# BBQ USA



## LarryWolfe (May 4, 2005)

Anyone else have BBQ USA by Steven Raichlen?  I picked it up this weekend, it's well worth the $20.  It has over 450 recipes and definitions of all the different types of BBQ styles and methods of cooking.


----------



## Guest (May 4, 2005)

IMHO it is his best book The bible is great but has alot of exotic ingredients


----------



## Kloset BBQR (May 4, 2005)

Larry,  BBQ USA is my favorite Raichlen book.  In addition to the great recipes, I particularly enjoy the BBQ history that is in this book.  Great sidebars and articles on BBQ Joints, restaurants, and pioneers of BBQ.

A perfect blending of the modern and "traditional" methods of BBQ.

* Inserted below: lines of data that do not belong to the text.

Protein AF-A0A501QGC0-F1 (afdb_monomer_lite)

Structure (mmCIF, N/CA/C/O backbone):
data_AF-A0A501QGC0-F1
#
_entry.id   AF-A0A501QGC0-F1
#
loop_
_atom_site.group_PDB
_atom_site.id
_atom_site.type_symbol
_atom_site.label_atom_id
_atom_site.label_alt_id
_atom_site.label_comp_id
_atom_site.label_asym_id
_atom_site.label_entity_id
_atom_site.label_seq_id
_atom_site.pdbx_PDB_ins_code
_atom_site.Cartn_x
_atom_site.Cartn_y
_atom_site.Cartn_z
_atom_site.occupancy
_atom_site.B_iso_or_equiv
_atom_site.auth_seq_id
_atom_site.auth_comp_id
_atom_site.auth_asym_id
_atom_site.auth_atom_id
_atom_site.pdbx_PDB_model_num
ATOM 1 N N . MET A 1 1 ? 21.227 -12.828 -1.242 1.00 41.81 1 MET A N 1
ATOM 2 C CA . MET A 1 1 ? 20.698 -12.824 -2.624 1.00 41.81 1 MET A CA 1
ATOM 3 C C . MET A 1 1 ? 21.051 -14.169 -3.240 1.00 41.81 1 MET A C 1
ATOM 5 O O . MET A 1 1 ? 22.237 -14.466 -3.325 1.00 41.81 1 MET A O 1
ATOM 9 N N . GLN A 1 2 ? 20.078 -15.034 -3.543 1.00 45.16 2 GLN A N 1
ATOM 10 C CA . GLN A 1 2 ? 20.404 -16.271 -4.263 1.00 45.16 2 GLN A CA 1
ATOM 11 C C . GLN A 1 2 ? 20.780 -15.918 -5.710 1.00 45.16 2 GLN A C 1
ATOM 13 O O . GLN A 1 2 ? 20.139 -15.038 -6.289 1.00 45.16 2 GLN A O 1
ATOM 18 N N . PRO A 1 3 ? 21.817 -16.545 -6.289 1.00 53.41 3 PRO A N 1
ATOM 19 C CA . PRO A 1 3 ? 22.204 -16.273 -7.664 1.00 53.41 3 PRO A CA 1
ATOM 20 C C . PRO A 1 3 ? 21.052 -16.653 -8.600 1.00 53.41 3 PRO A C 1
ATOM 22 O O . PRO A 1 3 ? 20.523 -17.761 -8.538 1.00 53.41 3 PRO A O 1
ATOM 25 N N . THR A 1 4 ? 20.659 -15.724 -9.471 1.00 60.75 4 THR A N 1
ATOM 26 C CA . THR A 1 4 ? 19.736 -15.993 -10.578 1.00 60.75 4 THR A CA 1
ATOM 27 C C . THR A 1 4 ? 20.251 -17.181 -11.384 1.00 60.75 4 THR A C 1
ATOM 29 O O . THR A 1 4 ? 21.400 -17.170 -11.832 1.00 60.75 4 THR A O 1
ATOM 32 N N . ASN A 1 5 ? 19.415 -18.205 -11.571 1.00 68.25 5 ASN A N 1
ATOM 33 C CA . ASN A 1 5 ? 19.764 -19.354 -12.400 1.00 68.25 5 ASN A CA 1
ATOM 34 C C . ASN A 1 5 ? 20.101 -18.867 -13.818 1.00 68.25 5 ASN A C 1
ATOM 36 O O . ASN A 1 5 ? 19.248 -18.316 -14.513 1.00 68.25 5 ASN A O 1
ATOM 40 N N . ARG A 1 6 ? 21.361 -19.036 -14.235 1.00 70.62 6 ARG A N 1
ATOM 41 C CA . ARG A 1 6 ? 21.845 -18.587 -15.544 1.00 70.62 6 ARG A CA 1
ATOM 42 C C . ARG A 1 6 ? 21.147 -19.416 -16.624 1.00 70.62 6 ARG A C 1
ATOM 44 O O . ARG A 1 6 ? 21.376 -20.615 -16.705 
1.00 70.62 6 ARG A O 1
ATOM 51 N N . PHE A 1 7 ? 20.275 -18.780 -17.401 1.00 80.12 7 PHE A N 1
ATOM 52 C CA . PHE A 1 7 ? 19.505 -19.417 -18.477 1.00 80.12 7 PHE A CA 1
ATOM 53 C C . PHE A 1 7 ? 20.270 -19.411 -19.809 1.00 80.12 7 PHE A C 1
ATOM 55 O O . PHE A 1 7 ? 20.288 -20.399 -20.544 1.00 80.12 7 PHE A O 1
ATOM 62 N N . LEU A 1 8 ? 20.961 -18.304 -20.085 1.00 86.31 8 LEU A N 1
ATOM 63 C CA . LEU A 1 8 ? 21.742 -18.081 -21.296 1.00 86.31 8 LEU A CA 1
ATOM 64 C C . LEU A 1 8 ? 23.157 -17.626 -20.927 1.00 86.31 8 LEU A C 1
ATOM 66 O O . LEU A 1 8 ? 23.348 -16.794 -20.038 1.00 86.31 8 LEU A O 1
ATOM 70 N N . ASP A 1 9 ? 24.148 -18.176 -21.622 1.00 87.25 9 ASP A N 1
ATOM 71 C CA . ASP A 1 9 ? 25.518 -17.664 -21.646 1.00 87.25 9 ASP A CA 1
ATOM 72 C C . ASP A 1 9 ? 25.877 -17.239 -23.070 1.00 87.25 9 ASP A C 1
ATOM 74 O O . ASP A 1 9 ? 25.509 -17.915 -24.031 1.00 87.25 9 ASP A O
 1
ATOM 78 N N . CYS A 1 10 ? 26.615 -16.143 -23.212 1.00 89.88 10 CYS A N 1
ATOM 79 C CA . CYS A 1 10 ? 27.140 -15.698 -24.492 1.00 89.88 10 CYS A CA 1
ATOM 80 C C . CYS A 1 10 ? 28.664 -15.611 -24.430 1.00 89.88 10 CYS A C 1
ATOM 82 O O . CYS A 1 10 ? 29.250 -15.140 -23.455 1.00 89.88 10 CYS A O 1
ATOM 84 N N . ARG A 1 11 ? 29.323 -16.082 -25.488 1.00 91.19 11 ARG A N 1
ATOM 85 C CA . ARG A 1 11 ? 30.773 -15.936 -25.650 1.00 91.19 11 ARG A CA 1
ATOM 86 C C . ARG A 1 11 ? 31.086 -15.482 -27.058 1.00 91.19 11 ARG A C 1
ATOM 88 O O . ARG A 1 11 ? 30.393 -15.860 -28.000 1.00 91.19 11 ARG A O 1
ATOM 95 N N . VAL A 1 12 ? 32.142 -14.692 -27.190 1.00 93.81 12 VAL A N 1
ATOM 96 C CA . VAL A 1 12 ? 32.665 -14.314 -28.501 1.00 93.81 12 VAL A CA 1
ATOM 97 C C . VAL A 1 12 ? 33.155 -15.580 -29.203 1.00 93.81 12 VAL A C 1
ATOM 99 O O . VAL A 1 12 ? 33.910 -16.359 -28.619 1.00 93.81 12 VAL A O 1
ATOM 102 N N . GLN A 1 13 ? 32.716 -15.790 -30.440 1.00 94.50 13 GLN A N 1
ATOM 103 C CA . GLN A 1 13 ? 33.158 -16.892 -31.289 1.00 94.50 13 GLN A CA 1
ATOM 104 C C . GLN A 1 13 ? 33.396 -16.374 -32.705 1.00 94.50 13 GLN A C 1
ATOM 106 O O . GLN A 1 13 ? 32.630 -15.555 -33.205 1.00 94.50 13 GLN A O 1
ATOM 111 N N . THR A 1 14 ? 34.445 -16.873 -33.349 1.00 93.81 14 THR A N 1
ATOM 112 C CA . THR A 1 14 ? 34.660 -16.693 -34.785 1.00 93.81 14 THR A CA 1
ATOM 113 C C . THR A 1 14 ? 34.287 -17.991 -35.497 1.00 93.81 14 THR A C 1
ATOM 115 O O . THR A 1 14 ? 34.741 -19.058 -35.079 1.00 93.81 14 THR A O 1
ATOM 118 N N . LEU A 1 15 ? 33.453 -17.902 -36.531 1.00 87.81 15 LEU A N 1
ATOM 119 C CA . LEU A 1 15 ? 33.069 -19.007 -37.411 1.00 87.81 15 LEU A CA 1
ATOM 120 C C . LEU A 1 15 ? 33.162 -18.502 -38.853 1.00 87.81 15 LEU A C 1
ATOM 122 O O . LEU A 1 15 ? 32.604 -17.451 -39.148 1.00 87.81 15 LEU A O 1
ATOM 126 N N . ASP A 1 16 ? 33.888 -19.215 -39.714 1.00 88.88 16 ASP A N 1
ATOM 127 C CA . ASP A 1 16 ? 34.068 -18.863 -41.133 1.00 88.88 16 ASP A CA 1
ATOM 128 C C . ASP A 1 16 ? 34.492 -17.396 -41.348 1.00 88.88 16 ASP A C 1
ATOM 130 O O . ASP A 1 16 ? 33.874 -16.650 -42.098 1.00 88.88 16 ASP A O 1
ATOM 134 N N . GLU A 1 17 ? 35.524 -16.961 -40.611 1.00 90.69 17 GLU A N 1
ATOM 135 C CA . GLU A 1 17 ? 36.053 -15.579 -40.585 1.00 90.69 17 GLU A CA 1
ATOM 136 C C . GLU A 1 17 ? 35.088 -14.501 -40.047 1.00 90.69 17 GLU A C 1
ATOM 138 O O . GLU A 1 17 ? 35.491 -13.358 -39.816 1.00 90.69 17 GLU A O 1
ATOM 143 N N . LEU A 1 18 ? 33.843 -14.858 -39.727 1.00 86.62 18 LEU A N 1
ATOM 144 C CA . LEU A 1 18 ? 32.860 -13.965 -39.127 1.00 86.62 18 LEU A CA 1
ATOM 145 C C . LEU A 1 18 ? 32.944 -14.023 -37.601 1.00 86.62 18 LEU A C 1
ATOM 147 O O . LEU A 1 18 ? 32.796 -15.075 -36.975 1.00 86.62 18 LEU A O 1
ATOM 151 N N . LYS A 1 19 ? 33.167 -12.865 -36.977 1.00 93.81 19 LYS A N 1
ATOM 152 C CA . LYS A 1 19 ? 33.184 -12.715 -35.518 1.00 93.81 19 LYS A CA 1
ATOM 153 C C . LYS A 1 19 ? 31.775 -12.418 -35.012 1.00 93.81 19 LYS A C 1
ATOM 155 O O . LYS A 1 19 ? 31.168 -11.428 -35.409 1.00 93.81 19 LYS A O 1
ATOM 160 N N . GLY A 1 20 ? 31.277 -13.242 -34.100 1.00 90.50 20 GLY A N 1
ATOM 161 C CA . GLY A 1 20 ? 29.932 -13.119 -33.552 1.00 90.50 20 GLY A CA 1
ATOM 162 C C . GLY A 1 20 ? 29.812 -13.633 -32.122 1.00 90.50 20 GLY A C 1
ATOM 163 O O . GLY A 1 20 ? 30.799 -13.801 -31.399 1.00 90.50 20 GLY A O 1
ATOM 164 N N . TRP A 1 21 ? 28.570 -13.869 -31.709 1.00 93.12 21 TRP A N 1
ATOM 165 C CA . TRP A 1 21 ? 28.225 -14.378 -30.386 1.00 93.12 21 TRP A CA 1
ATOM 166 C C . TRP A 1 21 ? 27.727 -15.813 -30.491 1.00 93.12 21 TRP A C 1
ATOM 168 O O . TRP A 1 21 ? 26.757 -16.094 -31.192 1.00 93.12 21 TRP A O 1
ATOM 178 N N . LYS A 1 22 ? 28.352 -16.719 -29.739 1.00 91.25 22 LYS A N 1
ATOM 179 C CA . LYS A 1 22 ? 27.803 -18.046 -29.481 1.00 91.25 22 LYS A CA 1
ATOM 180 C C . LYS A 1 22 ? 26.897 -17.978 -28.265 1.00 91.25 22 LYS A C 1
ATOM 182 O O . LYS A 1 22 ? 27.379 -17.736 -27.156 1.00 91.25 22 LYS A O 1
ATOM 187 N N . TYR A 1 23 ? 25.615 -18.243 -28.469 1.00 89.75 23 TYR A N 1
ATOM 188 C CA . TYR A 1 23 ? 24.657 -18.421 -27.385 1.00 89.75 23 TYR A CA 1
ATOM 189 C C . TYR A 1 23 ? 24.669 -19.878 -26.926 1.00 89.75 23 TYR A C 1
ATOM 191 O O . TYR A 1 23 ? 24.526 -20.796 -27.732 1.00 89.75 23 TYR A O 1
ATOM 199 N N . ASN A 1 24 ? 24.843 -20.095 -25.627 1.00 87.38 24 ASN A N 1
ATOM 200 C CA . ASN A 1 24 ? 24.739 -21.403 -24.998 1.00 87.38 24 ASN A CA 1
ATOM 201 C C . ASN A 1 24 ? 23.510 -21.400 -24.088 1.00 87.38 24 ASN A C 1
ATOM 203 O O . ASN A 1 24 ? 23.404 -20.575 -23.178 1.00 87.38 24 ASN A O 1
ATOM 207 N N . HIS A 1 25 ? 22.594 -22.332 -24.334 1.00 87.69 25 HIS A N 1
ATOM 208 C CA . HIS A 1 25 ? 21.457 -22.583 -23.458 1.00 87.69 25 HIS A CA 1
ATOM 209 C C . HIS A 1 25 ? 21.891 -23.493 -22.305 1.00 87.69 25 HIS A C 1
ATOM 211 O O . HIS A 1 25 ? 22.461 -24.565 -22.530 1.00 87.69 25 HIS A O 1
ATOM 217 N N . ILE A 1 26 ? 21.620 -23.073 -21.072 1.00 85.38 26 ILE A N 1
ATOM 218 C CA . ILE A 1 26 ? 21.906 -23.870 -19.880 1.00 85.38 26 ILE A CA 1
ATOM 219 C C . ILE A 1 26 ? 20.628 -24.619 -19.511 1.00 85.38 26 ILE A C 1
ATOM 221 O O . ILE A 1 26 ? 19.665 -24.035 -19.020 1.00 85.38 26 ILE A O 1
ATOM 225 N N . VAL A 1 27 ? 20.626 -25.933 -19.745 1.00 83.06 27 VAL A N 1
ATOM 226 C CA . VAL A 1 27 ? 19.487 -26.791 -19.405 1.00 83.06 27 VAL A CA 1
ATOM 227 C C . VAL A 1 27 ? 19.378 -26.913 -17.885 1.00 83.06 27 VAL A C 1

Check out Raichlen's show on PBS on Saturday's.  All of this years shows highlight receipes from the BBQ USA book.  Last week he did Oklahoma Style Brisket and also cooked a rotisserie pork shoulder.  I'm sure Susan caught that show, wherever she is.


----------



## LarryWolfe (May 4, 2005)

Sledneck said:
			
		

> IMHO it is his best book The bible is great but has alot of exotic ingredients



It's the only one of his books I have.  Lots of great recipes!


----------



## Pigs On The Wing BBQ (May 4, 2005)

Well I guess I have to go a side from the "normal" here. It is a well written book and does contain many good recipes. I think it focuses a little bit too much on the commercial side of barbecue. Hay the guy is a genius when it comes to business. Would you pay 2,351.90 for a single occupancy to attend BBQ-U school at the Greenbriar? I certainly would not. For what? I just can't but help thinking this is a BBQ yuppie school for those who have not a clue of what bbq is or should be.Now lets be honest, If you went there,Would you come home with more knowledge than you have now? Yes you would! You might say " that was a waste of 2500 bucks! " I personally think C.Clark "Smoky" Hale said it best " The best barbecue in the world is cooked in somebody's backyard: not in restaurants - not in contests" (The Great American Barbecue & Grilling Manual) How many times have you gone out to eat and ordered a steak, Come to find out when they serve it to you, You look at it and think hell, I can do better at home. That's the beauty of his books. He can make any one feel like a real barbecue god. I would hope that most of the people that have a clue would not be sucked in by Steven Raichlen. I think of as " If you have a reputation of being a early riser, You can sleep till noon"


----------



## Greg Rempe (May 4, 2005)

I haven't read that book...I would not pay $2500 to go to any class for Que when I can get all the info I need right here!! :!:   All these guys are good at what they do...I would rather take advice from Steve on Que than Bobby Flay!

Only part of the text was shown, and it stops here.